On closer examination, many of the reports of coup plots and conspiracies from the 1950s and 1960s don’t appear to be dissent at all. More likely, these were justifications for Kim Il Sung to purge distrusted factions of his own party. Professor Andrei Lankov writes of one notable exception in 1956, which Kim Il Sung crushed. For decades thereafter, as North Korea’s standard of living rose toward its apex in the 1970’s, there is little evidence of internal opposition.
By the early 1980’s, North Korea’s economy had begun to decline, and it is possible to assemble a meaningful chronology of anti-regime dissent and opposition. That opposition seems to have accelerated with several factors: the onset of famine, the death of Kim Il Sung in 1994, the arrival of outside food aid, and the breaking of the seal on North Korea’s border with China, at first by refugees, and later, by smugglers. The border is now relatively porous in both directions for those with the means to pay bribes, and corruption by border guards is said to be rife.
The chronology that follows owes more to British journalist Jasper Becker than to any other individual. Clearly, Becker shows more interest in the subject of nascent resistance than any other journalist; however, it’s clear that so much reliance on one source — even one as reputable and experienced as Becker — narrows the foundation on which these facts rest.

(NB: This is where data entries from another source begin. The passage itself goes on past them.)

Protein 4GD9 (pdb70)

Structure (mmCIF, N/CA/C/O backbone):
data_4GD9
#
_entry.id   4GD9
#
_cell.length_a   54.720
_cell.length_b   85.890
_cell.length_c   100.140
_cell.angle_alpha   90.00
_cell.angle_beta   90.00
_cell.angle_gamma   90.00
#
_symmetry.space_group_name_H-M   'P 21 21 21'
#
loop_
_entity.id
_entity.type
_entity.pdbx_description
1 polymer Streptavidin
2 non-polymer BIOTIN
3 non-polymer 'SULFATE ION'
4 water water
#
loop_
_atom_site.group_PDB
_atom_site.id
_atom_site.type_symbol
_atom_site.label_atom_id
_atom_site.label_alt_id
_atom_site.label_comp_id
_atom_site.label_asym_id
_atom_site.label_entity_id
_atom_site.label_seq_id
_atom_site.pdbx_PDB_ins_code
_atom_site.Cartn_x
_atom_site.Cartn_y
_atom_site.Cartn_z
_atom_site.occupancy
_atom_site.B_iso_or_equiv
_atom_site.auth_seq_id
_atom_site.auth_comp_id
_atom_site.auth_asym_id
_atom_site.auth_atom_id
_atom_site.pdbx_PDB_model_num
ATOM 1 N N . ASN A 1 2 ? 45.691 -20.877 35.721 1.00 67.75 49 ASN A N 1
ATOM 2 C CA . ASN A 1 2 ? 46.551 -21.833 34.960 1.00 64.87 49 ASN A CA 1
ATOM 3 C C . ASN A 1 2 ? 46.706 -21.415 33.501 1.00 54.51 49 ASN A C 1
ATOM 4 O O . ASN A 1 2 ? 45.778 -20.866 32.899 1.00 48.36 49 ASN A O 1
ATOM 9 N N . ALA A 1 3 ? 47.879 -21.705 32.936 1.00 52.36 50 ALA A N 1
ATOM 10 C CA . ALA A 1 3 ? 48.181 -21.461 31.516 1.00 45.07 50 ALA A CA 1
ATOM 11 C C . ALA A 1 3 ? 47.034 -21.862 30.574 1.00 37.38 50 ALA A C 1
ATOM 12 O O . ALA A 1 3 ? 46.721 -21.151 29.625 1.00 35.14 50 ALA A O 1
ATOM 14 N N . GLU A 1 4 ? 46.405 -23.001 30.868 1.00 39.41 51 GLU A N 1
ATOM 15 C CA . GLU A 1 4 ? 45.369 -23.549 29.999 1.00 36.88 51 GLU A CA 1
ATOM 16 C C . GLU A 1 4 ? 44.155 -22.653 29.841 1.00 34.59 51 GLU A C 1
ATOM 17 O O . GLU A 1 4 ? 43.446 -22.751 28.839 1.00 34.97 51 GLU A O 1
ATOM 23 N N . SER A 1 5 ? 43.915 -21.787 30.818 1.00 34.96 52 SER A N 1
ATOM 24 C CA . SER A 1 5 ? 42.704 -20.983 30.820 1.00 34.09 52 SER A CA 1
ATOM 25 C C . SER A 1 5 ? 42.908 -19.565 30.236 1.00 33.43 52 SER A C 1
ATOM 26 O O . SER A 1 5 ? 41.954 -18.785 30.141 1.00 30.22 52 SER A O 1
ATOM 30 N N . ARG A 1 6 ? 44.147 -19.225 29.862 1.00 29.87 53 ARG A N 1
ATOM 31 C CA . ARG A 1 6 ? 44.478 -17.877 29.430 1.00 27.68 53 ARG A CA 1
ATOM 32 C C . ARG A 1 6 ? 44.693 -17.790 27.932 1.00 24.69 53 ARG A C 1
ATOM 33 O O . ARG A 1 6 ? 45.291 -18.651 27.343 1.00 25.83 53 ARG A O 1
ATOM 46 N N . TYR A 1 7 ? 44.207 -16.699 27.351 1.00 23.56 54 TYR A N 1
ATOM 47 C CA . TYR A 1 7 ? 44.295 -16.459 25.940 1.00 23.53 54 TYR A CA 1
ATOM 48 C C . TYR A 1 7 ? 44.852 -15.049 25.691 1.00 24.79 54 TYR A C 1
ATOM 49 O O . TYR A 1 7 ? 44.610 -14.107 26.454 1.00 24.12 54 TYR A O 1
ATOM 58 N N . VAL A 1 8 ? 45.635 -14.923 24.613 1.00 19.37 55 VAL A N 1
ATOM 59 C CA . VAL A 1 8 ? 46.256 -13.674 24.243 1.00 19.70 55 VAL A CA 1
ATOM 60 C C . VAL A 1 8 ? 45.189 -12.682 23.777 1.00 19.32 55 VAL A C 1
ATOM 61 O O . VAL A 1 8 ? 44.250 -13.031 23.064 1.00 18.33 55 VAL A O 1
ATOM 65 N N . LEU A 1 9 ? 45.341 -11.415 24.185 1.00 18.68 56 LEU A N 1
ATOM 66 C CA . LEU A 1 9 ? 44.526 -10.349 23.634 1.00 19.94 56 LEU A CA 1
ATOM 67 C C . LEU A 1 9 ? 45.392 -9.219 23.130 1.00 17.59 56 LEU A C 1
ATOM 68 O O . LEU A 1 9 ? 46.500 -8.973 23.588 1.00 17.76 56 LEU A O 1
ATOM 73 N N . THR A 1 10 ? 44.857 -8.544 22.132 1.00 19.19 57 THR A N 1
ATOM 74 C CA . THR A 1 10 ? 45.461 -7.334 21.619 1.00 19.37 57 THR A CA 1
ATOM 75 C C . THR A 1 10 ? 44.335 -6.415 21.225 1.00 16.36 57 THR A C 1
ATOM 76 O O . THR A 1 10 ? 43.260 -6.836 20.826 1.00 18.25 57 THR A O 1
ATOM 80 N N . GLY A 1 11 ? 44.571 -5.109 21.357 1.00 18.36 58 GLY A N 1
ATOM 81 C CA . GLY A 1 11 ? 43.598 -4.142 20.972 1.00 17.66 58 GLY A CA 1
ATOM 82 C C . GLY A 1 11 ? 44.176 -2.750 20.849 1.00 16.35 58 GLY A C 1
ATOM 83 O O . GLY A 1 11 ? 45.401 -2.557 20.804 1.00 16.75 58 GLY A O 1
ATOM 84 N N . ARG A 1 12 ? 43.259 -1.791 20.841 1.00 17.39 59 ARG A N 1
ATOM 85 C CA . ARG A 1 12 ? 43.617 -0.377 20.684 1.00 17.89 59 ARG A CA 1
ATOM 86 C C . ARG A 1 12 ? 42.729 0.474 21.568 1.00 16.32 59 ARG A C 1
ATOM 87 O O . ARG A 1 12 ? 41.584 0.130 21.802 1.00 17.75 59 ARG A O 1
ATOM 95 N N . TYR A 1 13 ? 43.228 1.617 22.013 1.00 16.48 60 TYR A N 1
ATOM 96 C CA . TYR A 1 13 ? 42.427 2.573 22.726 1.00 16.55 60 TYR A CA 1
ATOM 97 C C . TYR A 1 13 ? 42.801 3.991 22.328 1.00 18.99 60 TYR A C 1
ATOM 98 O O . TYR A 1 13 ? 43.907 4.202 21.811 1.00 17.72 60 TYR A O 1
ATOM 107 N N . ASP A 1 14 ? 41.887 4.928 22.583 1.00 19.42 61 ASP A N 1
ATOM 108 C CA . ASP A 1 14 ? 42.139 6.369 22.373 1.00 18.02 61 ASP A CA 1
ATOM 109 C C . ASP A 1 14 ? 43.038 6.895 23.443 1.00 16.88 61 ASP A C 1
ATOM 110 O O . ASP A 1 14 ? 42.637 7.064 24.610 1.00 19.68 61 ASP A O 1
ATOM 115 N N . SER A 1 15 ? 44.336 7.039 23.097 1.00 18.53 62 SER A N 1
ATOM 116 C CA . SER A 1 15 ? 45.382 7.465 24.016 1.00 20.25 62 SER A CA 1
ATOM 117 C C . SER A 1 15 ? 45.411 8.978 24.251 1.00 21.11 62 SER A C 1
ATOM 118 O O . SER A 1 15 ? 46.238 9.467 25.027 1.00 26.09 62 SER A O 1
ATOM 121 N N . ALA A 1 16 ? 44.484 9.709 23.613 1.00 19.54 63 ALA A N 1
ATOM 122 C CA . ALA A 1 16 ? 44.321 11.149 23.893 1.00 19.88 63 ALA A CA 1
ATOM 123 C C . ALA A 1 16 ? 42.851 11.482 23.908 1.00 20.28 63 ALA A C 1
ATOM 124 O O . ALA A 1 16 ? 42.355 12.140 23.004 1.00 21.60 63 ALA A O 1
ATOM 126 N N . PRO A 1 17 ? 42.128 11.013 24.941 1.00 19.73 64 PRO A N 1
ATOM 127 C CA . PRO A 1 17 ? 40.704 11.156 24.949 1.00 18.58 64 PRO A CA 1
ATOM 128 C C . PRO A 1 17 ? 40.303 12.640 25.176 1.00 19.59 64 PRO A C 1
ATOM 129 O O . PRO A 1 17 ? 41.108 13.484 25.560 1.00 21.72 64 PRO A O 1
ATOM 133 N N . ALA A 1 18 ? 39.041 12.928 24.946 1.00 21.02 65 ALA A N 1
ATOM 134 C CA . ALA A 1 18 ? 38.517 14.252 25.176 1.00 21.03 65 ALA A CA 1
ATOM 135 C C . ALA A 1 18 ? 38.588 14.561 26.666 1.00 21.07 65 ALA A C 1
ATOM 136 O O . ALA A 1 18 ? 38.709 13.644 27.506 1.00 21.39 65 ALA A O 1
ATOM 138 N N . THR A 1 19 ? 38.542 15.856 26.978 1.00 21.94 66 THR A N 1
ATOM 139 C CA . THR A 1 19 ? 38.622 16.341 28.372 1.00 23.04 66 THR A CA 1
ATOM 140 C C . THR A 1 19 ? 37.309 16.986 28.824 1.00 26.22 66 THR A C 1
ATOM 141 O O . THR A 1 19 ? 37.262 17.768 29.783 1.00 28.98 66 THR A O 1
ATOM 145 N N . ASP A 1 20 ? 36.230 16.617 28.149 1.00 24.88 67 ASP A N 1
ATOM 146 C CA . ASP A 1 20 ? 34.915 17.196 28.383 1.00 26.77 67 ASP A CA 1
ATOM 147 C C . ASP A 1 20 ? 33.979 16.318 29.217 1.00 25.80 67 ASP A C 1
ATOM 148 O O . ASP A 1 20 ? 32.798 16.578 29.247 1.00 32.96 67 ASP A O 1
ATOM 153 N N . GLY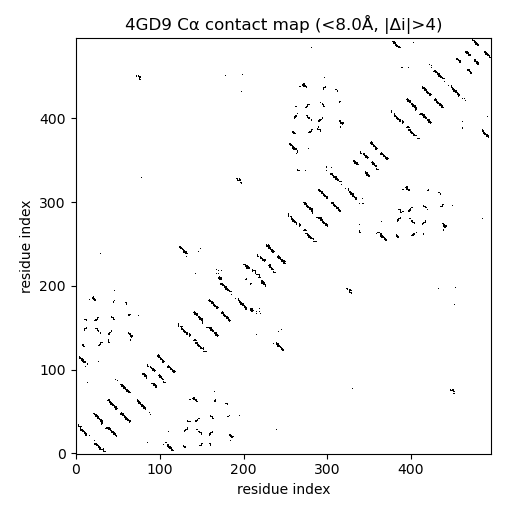 A 1 21 ? 34.519 15.322 29.912 1.00 25.05 68 GLY A N 1
ATOM 154 C CA . GLY A 1 21 ? 33.716 14.387 30.695 1.00 25.21 68 GLY A CA 1
ATOM 155 C C . GLY A 1 21 ? 33.415 13.054 30.026 1.00 25.60 68 GLY A C 1
ATOM 156 O O . GLY A 1 21 ? 32.917 12.128 30.654 1.00 29.08 68 GLY A O 1
ATOM 157 N N . SER A 1 22 ? 33.756 12.950 28.758 1.00 23.07 69 SER A N 1
ATOM 158 C CA . SER A 1 22 ? 33.526 11.721 28.005 1.00 22.74 69 SER A CA 1
ATOM 159 C C . SER A 1 22 ? 34.413 10.584 28.431 1.00 22.68 69 SER A C 1
ATOM 160 O O . SER A 1 22 ? 35.582 10.811 28.798 1.00 22.22 69 SER A O 1
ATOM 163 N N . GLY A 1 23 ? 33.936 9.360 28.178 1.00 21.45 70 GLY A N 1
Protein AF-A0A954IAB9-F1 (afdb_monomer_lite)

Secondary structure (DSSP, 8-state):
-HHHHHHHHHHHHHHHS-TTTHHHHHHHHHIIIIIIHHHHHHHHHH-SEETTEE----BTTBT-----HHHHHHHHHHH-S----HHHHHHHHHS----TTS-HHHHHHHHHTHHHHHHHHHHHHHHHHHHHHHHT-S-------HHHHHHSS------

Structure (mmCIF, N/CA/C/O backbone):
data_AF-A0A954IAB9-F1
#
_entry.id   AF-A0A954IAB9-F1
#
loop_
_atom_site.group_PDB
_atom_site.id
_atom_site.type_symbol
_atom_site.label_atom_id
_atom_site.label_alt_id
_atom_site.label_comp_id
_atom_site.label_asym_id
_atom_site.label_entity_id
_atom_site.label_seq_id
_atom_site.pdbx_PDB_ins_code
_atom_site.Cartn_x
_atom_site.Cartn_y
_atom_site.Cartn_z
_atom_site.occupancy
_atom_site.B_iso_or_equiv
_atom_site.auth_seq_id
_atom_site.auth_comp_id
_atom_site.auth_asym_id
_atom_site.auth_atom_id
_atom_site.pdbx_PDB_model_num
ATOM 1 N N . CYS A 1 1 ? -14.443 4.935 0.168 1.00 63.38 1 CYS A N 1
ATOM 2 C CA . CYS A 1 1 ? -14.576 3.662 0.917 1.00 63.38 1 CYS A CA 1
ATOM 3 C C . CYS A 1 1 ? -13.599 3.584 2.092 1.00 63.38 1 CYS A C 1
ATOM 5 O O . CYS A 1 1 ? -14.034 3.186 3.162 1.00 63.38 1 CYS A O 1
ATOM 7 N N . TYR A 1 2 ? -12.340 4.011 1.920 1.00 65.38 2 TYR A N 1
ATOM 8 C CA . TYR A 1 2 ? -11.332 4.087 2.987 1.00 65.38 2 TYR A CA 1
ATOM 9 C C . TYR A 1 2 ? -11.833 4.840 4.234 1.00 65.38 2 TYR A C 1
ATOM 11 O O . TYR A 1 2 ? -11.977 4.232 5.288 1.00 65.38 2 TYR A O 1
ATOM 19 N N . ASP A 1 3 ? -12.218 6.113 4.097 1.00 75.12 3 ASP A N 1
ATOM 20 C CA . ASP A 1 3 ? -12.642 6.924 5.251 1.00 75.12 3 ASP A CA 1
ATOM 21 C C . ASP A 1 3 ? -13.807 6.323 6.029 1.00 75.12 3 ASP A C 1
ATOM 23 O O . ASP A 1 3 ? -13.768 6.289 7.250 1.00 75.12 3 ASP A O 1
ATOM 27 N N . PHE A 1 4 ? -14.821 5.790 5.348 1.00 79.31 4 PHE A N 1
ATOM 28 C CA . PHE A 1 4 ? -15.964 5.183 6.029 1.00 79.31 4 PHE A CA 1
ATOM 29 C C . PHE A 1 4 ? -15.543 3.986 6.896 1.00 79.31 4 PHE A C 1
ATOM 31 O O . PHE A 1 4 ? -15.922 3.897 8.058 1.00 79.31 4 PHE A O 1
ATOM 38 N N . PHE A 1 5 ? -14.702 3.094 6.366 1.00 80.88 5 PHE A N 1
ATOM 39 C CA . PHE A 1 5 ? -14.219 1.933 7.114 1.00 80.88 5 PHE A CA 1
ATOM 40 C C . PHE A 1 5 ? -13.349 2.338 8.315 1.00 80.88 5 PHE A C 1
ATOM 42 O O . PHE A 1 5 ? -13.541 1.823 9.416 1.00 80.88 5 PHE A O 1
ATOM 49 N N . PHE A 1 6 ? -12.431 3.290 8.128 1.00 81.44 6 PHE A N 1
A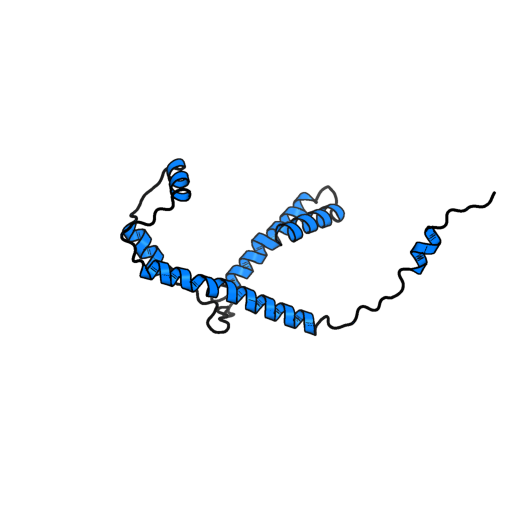TOM 50 C CA . PHE A 1 6 ? -11.517 3.718 9.188 1.00 81.44 6 PHE A CA 1
ATOM 51 C C . PHE A 1 6 ? -12.205 4.576 10.250 1.00 81.44 6 PHE A C 1
ATOM 53 O O . PHE A 1 6 ? -12.039 4.312 11.438 1.00 81.44 6 PHE A O 1
ATOM 60 N N . VAL A 1 7 ? -13.032 5.545 9.855 1.00 83.94 7 VAL A N 1
ATOM 61 C CA . VAL A 1 7 ? -13.745 6.425 10.792 1.00 83.94 7 VAL A CA 1
ATOM 62 C C . VAL A 1 7 ? -14.751 5.632 11.624 1.00 83.94 7 VAL A C 1
ATOM 64 O O . VAL A 1 7 ? -14.762 5.754 12.850 1.00 83.94 7 VAL A O 1
ATOM 67 N N . THR A 1 8 ? -15.557 4.767 11.001 1.00 86.81 8 THR A N 1
ATOM 68 C CA . THR A 1 8 ? -16.503 3.924 11.746 1.00 86.81 8 THR A CA 1
ATOM 69 C C . THR A 1 8 ? -15.774 2.876 12.590 1.00 86.81 8 THR A C 1
ATOM 71 O O . THR A 1 8 ? -16.167 2.636 13.733 1.00 86.81 8 THR A O 1
ATOM 74 N N . GLY A 1 9 ? -14.678 2.303 12.082 1.00 84.19 9 GLY A N 1
ATOM 75 C CA . GLY A 1 9 ? -13.828 1.376 12.828 1.00 84.19 9 GLY A CA 1
ATOM 76 C C . GLY A 1 9 ? -13.229 2.006 14.087 1.00 84.19 9 GLY A C 1
ATOM 77 O O . GLY A 1 9 ? -13.311 1.417 15.168 1.00 84.19 9 GLY A O 1
ATOM 78 N N . PHE A 1 10 ? -12.699 3.227 13.994 1.00 84.88 10 PHE A N 1
ATOM 79 C CA . PHE A 1 10 ? -12.187 3.957 15.156 1.00 84.88 10 PHE A CA 1
ATOM 80 C C . PHE A 1 10 ? -13.293 4.312 16.145 1.00 84.88 10 PHE A C 1
ATOM 82 O O . PHE A 1 10 ? -13.125 4.078 17.340 1.00 84.88 10 PHE A O 1
ATOM 89 N N . MET A 1 11 ? -14.448 4.775 15.661 1.00 85.44 11 MET A N 1
ATOM 90 C CA . MET A 1 11 ? -15.587 5.106 16.519 1.00 85.44 11 MET A CA 1
ATOM 91 C C . MET A 1 11 ? -16.092 3.888 17.308 1.00 85.44 11 MET A C 1
ATOM 93 O O . MET A 1 11 ? -16.374 3.997 18.501 1.00 85.44 11 MET A O 1
ATOM 97 N N . TYR A 1 12 ? -16.150 2.712 16.677 1.00 86.69 12 TYR A N 1
ATOM 98 C CA . TYR A 1 12 ? -16.496 1.465 17.359 1.00 86.69 12 TYR A CA 1
ATOM 99 C C . TYR A 1 12 ? -15.424 1.038 18.374 1.00 86.69 12 TYR A C 1
ATOM 101 O O . TYR A 1 12 ? -15.738 0.671 19.510 1.00 86.69 12 TYR A O 1
ATOM 109 N N . THR A 1 13 ? -14.150 1.121 17.990 1.00 85.81 13 THR A N 1
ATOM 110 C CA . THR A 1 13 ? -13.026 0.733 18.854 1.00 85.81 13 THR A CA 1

September 1981: [A]rmed clashes between soldiers and workers took place in Chongjin, the heavy industrial center on the East Coast, and left 500 dead. Soviet experts working inside North Korea during the 1980s reported similar clashes in Sinuiju on the border with China in 1983. Two years later, there were reports of a massacre of hundres of civilians at Hamhung when troops opened fire on protestors using the antiaircraft guns commonly installed on the roofs of many public buildings. “¦ [Jasper Becker, Rogue Regime [hereinafter Becker] at page 197]
1986 or 1987: “In the mining town of Musan near the Chinese border, local leaders found themselves caught between the hammer and the anvil. When the Musan Party Secretary banned the sale of rice on the black market, the populace threatened to rebel, reportedly saying, ‘If we don’t get rid of this party secretary the people will not survive!’ But the authorities said an ‘antigovernment organization’ was behind the outcry and arrested 200 men and women, a dozen of whom where executed in public. Of the town’s 130,000 people, refugees said half had died or fled. [Becker at 33]
1987: “The deteriorating conditions in the camps may have sparked one the largest prison camp revolts…. This took place at Camp No. 12, which housed around 15,000 political prisoners and was in Onsong close to the border with China. It started when a political prisoner in a coal mine hit back and killed a guard. Others joined him, and after killing their guards, the prisoners massacred hundreds of wives and children at the compound housing the guards’ families. Ahn reports that a battalion of troops who encircled the camp and machine-gunned some 5,000 inmates put down the uprising. The surviving prisoners were dispersed to other camps and Camp No. 12 was closed. [Becker at 98]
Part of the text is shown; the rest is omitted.